We are desperately waiting - waiting for something more. We long for something better. We know that things aren't the way that they should be. We know that we aren't the way we should be. Check out this passage:
That's why I don't think there's any comparison between the present hard times and the coming good times. The created world itself can hardly wait for what's coming next. Everything in creation is being more or less held back. God reins it in until both creation and all the creatures are ready and can be released at the same moment into the glorious times ahead. Meanwhile, the joyful anticipation deepens."Joyful anticipation"? Really? I know that I was joyfully anticipating the birth of my two daughters. The wait was tiresome at times. I remember that the closer we got to the 40 weeks the more we were ready to have them here. But the anticipation of this broken world being made complete is, many times, anything but joyful. It is sometimes the most painful experience of life.
We live in a broken and fallen world. The problem is that we expect things to be different, but when we get kicked in the teeth or punched in the gut by reality, we remember that we are broken, those around us are broken, and the world is broken. We aren't who we were created to be. This isn't the way that God planned it all to go. Check out how it continues:
All around us we observe a pregnant creation. The difficult times of pain throughout the world are simply birth pangs. But it's not only around us; it's within us.Did you catch that? It's not only around us; it's within us. Within us!

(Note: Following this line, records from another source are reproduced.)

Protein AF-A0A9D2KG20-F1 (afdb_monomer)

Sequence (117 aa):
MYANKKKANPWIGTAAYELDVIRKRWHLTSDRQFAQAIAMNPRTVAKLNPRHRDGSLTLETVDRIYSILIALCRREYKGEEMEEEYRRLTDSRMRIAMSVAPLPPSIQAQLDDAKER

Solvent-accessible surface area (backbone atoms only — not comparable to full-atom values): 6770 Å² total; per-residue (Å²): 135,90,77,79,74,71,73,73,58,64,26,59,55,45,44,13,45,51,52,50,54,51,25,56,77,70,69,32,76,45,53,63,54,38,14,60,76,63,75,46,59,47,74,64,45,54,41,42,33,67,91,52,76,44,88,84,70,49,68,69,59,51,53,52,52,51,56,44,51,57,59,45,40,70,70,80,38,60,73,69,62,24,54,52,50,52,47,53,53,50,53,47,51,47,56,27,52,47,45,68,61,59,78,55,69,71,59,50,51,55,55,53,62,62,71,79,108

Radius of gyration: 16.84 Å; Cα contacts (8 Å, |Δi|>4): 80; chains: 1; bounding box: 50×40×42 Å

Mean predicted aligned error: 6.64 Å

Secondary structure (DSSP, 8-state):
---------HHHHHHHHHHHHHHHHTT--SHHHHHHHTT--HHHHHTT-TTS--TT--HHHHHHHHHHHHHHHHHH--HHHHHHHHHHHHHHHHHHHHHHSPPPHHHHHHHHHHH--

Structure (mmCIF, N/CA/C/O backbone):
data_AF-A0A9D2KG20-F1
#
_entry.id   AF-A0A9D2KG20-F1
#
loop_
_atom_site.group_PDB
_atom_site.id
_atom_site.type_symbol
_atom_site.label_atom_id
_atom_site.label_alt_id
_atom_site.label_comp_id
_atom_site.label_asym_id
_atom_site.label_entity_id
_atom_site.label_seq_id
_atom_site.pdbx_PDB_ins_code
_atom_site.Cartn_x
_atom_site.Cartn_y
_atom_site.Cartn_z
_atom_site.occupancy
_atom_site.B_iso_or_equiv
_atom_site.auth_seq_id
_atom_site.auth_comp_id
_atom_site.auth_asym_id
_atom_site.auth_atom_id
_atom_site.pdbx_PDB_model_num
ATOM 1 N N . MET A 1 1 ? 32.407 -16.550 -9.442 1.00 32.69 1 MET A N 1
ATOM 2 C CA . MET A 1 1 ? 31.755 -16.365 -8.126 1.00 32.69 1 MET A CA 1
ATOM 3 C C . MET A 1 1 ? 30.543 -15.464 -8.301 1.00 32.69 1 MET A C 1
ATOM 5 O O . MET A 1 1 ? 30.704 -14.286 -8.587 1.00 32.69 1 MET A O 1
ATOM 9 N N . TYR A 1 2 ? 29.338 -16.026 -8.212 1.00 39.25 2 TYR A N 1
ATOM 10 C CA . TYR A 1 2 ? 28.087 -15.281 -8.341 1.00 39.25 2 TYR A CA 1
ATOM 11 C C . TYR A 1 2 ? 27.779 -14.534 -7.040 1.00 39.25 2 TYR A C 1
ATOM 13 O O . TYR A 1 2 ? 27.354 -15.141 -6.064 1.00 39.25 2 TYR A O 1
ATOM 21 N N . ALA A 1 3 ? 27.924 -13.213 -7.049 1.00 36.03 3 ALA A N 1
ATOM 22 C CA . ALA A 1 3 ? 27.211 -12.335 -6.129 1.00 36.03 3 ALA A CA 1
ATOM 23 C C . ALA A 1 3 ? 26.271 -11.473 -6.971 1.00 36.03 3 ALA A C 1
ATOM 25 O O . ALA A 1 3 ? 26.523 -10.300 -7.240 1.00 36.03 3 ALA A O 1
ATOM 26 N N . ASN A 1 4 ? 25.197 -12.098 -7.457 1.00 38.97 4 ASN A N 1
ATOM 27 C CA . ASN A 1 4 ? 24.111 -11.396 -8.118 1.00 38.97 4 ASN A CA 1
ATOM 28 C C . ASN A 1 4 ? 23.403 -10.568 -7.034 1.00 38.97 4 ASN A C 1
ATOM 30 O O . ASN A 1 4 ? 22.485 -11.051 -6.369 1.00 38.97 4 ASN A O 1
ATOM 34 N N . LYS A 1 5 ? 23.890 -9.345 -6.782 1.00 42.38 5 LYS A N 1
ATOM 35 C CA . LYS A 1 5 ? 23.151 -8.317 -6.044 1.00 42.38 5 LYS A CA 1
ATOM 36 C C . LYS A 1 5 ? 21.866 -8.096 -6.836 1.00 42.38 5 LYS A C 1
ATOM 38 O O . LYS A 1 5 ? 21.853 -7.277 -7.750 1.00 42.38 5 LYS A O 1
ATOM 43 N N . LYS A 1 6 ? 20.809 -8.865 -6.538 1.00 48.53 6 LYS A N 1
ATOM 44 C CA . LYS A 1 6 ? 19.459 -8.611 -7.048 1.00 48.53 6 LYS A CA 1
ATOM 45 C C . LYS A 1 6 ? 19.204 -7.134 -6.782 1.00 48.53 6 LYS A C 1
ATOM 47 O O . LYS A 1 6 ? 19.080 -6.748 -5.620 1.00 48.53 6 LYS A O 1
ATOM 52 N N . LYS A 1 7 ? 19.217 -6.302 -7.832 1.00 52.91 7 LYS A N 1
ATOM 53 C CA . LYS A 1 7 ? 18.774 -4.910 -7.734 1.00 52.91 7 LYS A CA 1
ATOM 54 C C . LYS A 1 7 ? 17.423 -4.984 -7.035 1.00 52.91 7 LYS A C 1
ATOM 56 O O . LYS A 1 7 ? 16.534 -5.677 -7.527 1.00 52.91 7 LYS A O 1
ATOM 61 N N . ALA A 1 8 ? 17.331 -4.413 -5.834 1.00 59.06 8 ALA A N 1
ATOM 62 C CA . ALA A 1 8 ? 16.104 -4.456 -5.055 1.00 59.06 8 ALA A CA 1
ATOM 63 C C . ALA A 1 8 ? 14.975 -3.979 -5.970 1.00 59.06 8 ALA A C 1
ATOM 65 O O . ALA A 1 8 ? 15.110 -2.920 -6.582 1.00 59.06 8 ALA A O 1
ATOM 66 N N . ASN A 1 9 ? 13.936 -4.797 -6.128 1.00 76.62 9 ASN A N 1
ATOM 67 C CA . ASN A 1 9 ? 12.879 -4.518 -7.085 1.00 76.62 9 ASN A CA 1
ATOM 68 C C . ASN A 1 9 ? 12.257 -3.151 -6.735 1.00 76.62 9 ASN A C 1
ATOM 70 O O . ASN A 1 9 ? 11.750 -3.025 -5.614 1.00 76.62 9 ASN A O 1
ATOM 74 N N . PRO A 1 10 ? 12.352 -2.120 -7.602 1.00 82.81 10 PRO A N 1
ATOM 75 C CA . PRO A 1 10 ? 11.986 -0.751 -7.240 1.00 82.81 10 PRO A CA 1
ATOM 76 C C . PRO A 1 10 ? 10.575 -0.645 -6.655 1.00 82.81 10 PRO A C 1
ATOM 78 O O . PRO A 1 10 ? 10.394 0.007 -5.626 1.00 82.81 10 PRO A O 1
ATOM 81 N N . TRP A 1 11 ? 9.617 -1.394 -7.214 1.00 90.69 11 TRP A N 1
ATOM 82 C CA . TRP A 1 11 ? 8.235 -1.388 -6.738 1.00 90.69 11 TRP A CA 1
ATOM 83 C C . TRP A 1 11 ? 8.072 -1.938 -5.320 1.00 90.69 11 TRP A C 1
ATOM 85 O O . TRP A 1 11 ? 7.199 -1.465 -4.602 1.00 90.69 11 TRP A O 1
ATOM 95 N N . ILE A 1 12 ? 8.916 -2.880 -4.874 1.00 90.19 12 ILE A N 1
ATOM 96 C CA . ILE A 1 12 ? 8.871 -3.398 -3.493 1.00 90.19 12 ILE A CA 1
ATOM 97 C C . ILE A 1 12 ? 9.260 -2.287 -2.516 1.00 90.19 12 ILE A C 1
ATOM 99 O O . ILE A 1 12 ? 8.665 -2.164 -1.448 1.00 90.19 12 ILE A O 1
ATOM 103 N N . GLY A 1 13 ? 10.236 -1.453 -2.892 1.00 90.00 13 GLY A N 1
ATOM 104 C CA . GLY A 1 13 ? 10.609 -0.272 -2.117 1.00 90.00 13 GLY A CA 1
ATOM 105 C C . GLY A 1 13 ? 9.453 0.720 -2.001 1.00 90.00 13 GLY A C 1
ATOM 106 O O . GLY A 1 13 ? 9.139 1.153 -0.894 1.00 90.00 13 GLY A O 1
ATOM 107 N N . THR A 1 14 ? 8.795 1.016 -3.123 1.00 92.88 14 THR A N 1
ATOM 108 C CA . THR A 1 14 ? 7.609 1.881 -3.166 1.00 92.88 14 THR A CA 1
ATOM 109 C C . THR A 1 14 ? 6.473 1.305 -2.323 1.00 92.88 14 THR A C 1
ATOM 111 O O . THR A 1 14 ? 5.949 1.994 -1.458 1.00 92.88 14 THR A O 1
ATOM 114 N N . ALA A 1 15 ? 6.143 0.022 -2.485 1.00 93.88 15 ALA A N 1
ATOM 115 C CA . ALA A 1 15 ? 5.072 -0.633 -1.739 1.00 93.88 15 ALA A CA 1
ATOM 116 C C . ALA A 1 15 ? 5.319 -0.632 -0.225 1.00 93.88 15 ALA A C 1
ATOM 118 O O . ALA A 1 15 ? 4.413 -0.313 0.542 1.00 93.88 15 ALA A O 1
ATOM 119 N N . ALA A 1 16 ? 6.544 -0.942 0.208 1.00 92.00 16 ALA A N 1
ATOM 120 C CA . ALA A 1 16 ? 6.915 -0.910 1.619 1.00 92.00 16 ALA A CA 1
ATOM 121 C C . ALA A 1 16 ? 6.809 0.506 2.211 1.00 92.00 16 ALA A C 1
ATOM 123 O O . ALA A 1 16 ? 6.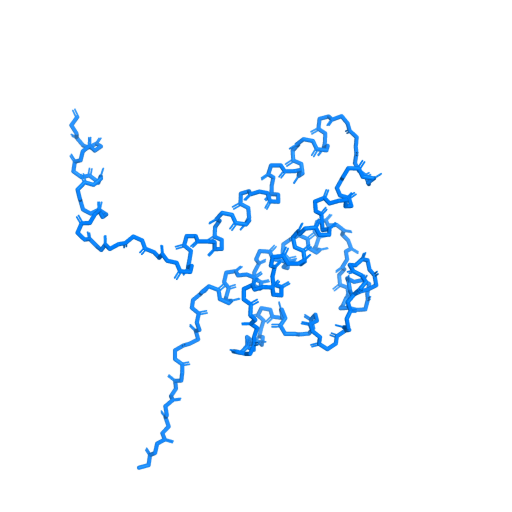326 0.670 3.329 1.00 92.00 16 ALA A O 1
ATOM 124 N N . TYR A 1 17 ? 7.229 1.531 1.461 1.00 93.25 17 TYR A N 1
ATOM 125 C CA . TYR A 1 17 ? 7.121 2.926 1.890 1.00 93.25 17 TYR A CA 1
ATOM 126 C C . TYR A 1 17 ? 5.663 3.389 1.997 1.00 93.25 17 TYR A C 1
ATOM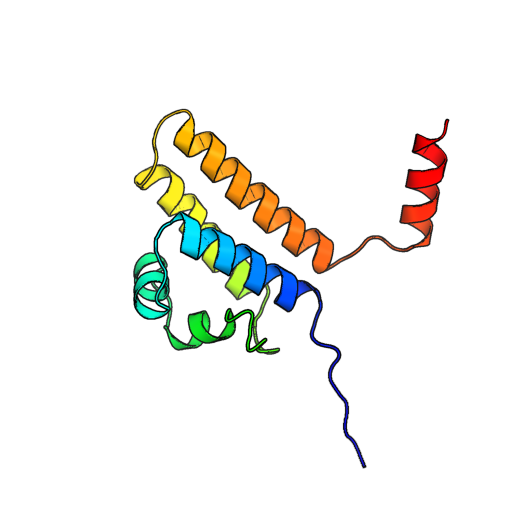 128 O O . TYR A 1 17 ? 5.248 3.891 3.038 1.00 93.25 17 TYR A O 1
ATOM 136 N N . GLU A 1 18 ? 4.875 3.180 0.946 1.00 95.88 18 GLU A N 1
ATOM 137 C CA . GLU A 1 18 ? 3.462 3.561 0.898 1.00 95.88 18 GLU A CA 1
ATOM 138 C C . GLU A 1 18 ? 2.657 2.916 2.039 1.00 95.88 18 GLU A C 1
ATOM 140 O O . GLU A 1 18 ? 1.905 3.592 2.745 1.00 95.88 18 GLU A O 1
ATOM 145 N N . LEU A 1 19 ? 2.873 1.619 2.290 1.00 94.50 19 LEU A N 1
ATOM 146 C CA . LEU A 1 19 ? 2.212 0.903 3.382 1.00 94.50 19 LEU A CA 1
ATOM 147 C C . LEU A 1 19 ? 2.692 1.366 4.765 1.00 94.50 19 LEU A C 1
ATOM 149 O O . LEU A 1 19 ? 1.881 1.421 5.686 1.00 94.50 19 LEU A O 1
ATOM 153 N N . ASP A 1 20 ? 3.961 1.749 4.931 1.00 93.06 20 ASP A N 1
ATOM 154 C CA . ASP A 1 20 ? 4.457 2.359 6.175 1.00 93.06 20 ASP A CA 1
ATOM 155 C C . ASP A 1 20 ? 3.787 3.716 6.457 1.00 93.06 20 ASP A C 1
ATOM 157 O O . ASP A 1 20 ? 3.386 3.992 7.592 1.00 93.06 20 ASP A O 1
ATOM 161 N N . VAL A 1 21 ? 3.585 4.541 5.425 1.00 95.25 21 VAL A N 1
ATOM 162 C CA . VAL A 1 21 ? 2.867 5.820 5.543 1.00 95.25 21 VAL A CA 1
ATOM 163 C C . VAL A 1 21 ? 1.407 5.598 5.953 1.00 95.25 21 VAL A C 1
ATOM 165 O O . VAL A 1 21 ? 0.926 6.268 6.870 1.00 95.25 21 VAL A O 1
ATOM 168 N N . ILE A 1 22 ? 0.711 4.640 5.331 1.00 95.38 22 ILE A N 1
ATOM 169 C CA . ILE A 1 22 ? -0.670 4.277 5.701 1.00 95.38 22 ILE A CA 1
ATOM 170 C C . ILE A 1 22 ? -0.722 3.787 7.153 1.00 95.38 22 ILE A C 1
ATOM 172 O O . ILE A 1 22 ? -1.525 4.279 7.942 1.00 95.38 22 ILE A O 1
ATOM 176 N N . ARG A 1 23 ? 0.178 2.874 7.538 1.00 93.50 23 ARG A N 1
ATOM 177 C CA . ARG A 1 23 ? 0.252 2.322 8.900 1.00 93.50 23 ARG A CA 1
ATOM 178 C C . ARG A 1 23 ? 0.401 3.399 9.962 1.00 93.50 23 ARG A C 1
ATOM 180 O O . ARG A 1 23 ? -0.295 3.354 10.971 1.00 93.50 23 ARG A O 1
ATOM 187 N N . LYS A 1 24 ? 1.298 4.362 9.742 1.00 93.62 24 LYS A N 1
ATOM 188 C CA . LYS A 1 24 ? 1.507 5.483 10.667 1.00 93.62 24 LYS A CA 1
ATOM 189 C C . LYS A 1 24 ? 0.266 6.361 10.773 1.00 93.62 24 LYS A C 1
ATOM 191 O O . LYS A 1 24 ? -0.124 6.697 11.886 1.00 93.62 24 LYS A O 1
ATOM 196 N N . ARG A 1 25 ? -0.367 6.676 9.638 1.00 94.69 25 ARG A N 1
ATOM 197 C CA . ARG A 1 25 ? -1.593 7.486 9.585 1.00 94.69 25 ARG A CA 1
ATOM 198 C C . ARG A 1 25 ? -2.769 6.814 10.300 1.00 94.69 25 ARG A C 1
ATOM 200 O O . ARG A 1 25 ? -3.521 7.494 10.977 1.00 94.69 25 ARG A O 1
ATOM 207 N N . TRP A 1 26 ? -2.889 5.492 10.195 1.00 95.19 26 TRP A N 1
ATOM 208 C CA . TRP A 1 26 ? -3.958 4.704 10.824 1.00 95.19 26 TRP A CA 1
ATOM 209 C C . TRP A 1 26 ? -3.616 4.255 12.253 1.00 95.19 26 TRP A C 1
ATOM 211 O O . TRP A 1 26 ? -4.333 3.450 12.841 1.00 95.19 26 TRP A O 1
ATOM 221 N N . HIS A 1 27 ? -2.490 4.713 12.810 1.00 93.81 27 HIS A N 1
ATOM 222 C CA . HIS A 1 27 ? -1.988 4.304 14.126 1.00 93.81 27 HIS A CA 1
ATOM 223 C C . HIS A 1 27 ? -1.760 2.779 14.287 1.00 93.81 27 HIS A C 1
ATOM 225 O O . HIS A 1 27 ? -1.724 2.252 15.398 1.00 93.81 27 HIS A O 1
ATOM 231 N N . LEU A 1 28 ? -1.509 2.065 13.182 1.00 91.69 28 LEU A N 1
ATOM 232 C CA . LEU A 1 28 ? -1.183 0.631 13.119 1.00 91.69 28 LEU A CA 1
ATOM 233 C C . LEU A 1 28 ? 0.342 0.420 13.102 1.00 91.69 28 LEU A C 1
ATOM 235 O O . LEU A 1 28 ? 0.927 -0.146 12.168 1.00 91.69 28 LEU A O 1
ATOM 239 N N . THR A 1 29 ? 1.010 0.939 14.131 1.00 84.56 29 THR A N 1
ATOM 240 C CA . THR A 1 29 ? 2.471 1.113 14.142 1.00 84.56 29 THR A CA 1
ATOM 241 C C . THR A 1 29 ? 3.241 -0.189 14.358 1.00 84.56 29 THR A C 1
ATOM 243 O O . THR A 1 29 ? 4.349 -0.326 13.845 1.00 84.56 29 THR A O 1
ATOM 246 N N . SER A 1 30 ? 2.660 -1.192 15.024 1.00 87.94 30 SER A N 1
ATOM 247 C CA . SER A 1 30 ? 3.284 -2.517 15.162 1.00 87.94 30 SER A CA 1
ATOM 248 C C . SER A 1 30 ? 2.864 -3.488 14.055 1.00 87.94 30 SER A C 1
ATOM 250 O O . SER A 1 30 ? 1.727 -3.460 13.581 1.00 87.94 30 SER A O 1
ATOM 252 N N . ASP A 1 31 ? 3.765 -4.398 13.665 1.00 88.56 31 ASP A N 1
ATOM 253 C CA . ASP A 1 31 ? 3.453 -5.443 12.672 1.00 88.56 31 ASP A CA 1
ATOM 254 C C . ASP A 1 31 ? 2.293 -6.326 13.137 1.00 88.56 31 ASP A C 1
ATOM 256 O O . ASP A 1 31 ? 1.483 -6.764 12.328 1.00 88.56 31 ASP A O 1
ATOM 260 N N . ARG A 1 32 ? 2.176 -6.540 14.454 1.00 89.81 32 ARG A N 1
ATOM 261 C CA . ARG A 1 32 ? 1.082 -7.301 15.058 1.00 89.81 32 ARG A CA 1
ATOM 262 C C . ARG A 1 32 ? -0.266 -6.604 14.887 1.00 89.81 32 ARG A C 1
ATOM 264 O O . ARG A 1 32 ? -1.209 -7.254 14.448 1.00 89.81 32 ARG A O 1
ATOM 271 N N . GLN A 1 33 ? -0.360 -5.313 15.217 1.00 91.69 33 GLN A N 1
ATOM 272 C CA . GLN A 1 33 ? -1.599 -4.544 15.045 1.00 91.69 33 GLN A CA 1
ATOM 273 C C . GLN A 1 33 ? -2.012 -4.493 13.580 1.00 91.69 33 GLN A C 1
ATOM 275 O O . GLN A 1 33 ? -3.167 -4.758 13.262 1.00 91.69 33 GLN A O 1
ATOM 280 N N . PHE A 1 34 ? -1.062 -4.212 12.686 1.00 93.50 34 PHE A N 1
ATOM 281 C CA . PHE A 1 34 ? -1.355 -4.148 11.261 1.00 93.50 34 PHE A CA 1
ATOM 282 C C . PHE A 1 34 ? -1.810 -5.504 10.712 1.00 93.50 34 PHE A C 1
ATOM 284 O O . PHE A 1 34 ? -2.841 -5.579 10.052 1.00 93.50 34 PHE A O 1
ATOM 291 N N . ALA A 1 35 ? -1.098 -6.585 11.047 1.00 93.12 35 ALA A N 1
ATOM 292 C CA . ALA A 1 35 ? -1.461 -7.945 10.655 1.00 93.12 35 ALA A CA 1
ATOM 293 C C . ALA A 1 35 ? -2.853 -8.349 11.156 1.00 93.12 35 ALA A C 1
ATOM 295 O O . ALA A 1 35 ? -3.611 -8.971 10.414 1.00 93.12 35 ALA A O 1
ATOM 296 N N . GLN A 1 36 ? -3.203 -7.969 12.387 1.00 94.00 36 GLN A N 1
ATOM 297 C CA . GLN A 1 36 ? -4.527 -8.218 12.948 1.00 94.00 36 GLN A CA 1
ATOM 298 C C . GLN A 1 36 ? -5.611 -7.418 12.219 1.00 94.00 36 GLN A C 1
ATOM 300 O O . GLN A 1 36 ? -6.632 -7.998 11.856 1.00 94.00 36 GLN A O 1
ATOM 305 N N . ALA A 1 37 ? -5.379 -6.128 11.961 1.00 92.06 37 ALA A N 1
ATOM 306 C CA . ALA A 1 37 ? -6.335 -5.261 11.274 1.00 92.06 37 ALA A CA 1
ATOM 307 C C . ALA A 1 37 ? -6.682 -5.789 9.875 1.00 92.06 37 ALA A C 1
ATOM 309 O O . ALA A 1 37 ? -7.849 -5.822 9.493 1.00 92.06 37 ALA A O 1
ATOM 310 N N . ILE A 1 38 ? -5.680 -6.267 9.134 1.00 93.31 38 ILE A N 1
ATOM 311 C CA . ILE A 1 38 ? -5.872 -6.788 7.775 1.00 93.31 38 ILE A CA 1
ATOM 312 C C . ILE A 1 38 ? -6.080 -8.311 7.722 1.00 93.31 38 ILE A C 1
ATOM 314 O O . ILE A 1 38 ? -6.079 -8.886 6.637 1.00 93.31 38 ILE A O 1
ATOM 318 N N . ALA A 1 39 ? -6.224 -8.984 8.869 1.00 92.25 39 ALA A N 1
ATOM 319 C CA . ALA A 1 39 ? -6.378 -10.439 8.975 1.00 92.25 39 ALA A CA 1
ATOM 320 C C . ALA A 1 39 ? -5.329 -11.248 8.171 1.00 92.25 39 ALA A C 1
ATOM 322 O O . ALA A 1 39 ? -5.653 -12.210 7.468 1.00 92.25 39 ALA A O 1
ATOM 323 N N . MET A 1 40 ? -4.053 -10.862 8.266 1.00 91.12 40 MET A N 1
ATOM 324 C CA . MET A 1 40 ? -2.933 -11.529 7.590 1.00 91.12 40 MET A CA 1
ATOM 325 C C . MET A 1 40 ? -1.898 -12.073 8.572 1.00 91.12 40 MET A C 1
ATOM 327 O O . MET A 1 40 ? -1.819 -11.679 9.731 1.00 91.12 40 MET A O 1
ATOM 331 N N . ASN A 1 41 ? -1.061 -12.993 8.090 1.00 88.81 41 ASN A N 1
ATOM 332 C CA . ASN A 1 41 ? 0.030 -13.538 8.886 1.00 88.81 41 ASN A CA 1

The Spirit of God is arousing us within. We're also feeling the birth pangs. These sterile and barren bodies of ours are yearning for full deliverance. That is why waiting does not diminish us, any more than waiting diminishes a pregnant mother. We are enlarged in the waiting. We, of course, don't see what is enlarging us. But the longer we wait, the larger we become, and the more joyful our expectancy.There is that phrase again, "the more joyful our expectancy." What the heck? Really? Was Job joyful in his expectancy? Was Joseph joyful in his anticipation of his dream? Was Jesus joyful in His expectancy of resurrection? Was Peter joyful in his expectancy of "on this rock I will build my church"? We are human and many times we put on ourselves these expectations of being Super Human. We want to be able to leap tall buildings in a single bound. We want to be more powerful than a speeding locomotive. We want to be faster than a speeding bullet. But we aren't. We are human. We are broken!
The next verses of this passage are where I find myself most days. It is where hope is restored when I have no hope. When I find myself at the bottom of a dark cistern I know that my disappointment and frustration is being communicated to God by God.
Meanwhile, the moment we get tired in the waiting, God's Spirit is right alongside helping us along. If we don't know how or what to pray, it doesn't matter. He does our praying in and for us, making prayer out of our wordless sighs, our aching groans. He knows us far better than we know ourselves, knows our pregnant condition, and keeps us present before God. That's why we can be so sure that every detail in our lives of love for God is worked into something good.This is where I find myself more often than not - wordless sighs and aching groans. Frustration at every turn. Moments, brief as they are, of relief, but mostly struggle after struggle. I know that I am saved and that I have the Holy Spirit living in me. I know that God loves me, but the reality of life is very contrary to that knowledge. I hope that the Holy Spirit is keeping me present before God because I'm not sure that at times I want to be, or even deserve, in His presence.
If you feel this way, join me in voicing this prayer. It's okay to let your heart cry and your eyes weep. It's okay to let your heart break for the desire of our God. It's to not be Super Human. Just be real before God and He will be real before you.
-Prayer-
God, I can't do this any more. I have been trying to live for You, but I have failed at every turn. I come and bring my broken life and broken hopes and broken dreams to You. I am not who I, much You, want me to be. I am tired and frustrated. I am need of rest. You say in Your Word, "Come to me all who are weary and heavy laden and I will give you rest." I am in desperate need of rest and hope. I need Your hope. Scratch that request. I need You in my life. I need You to reveal Yourself in a real way in my life. I NEED YOU!!!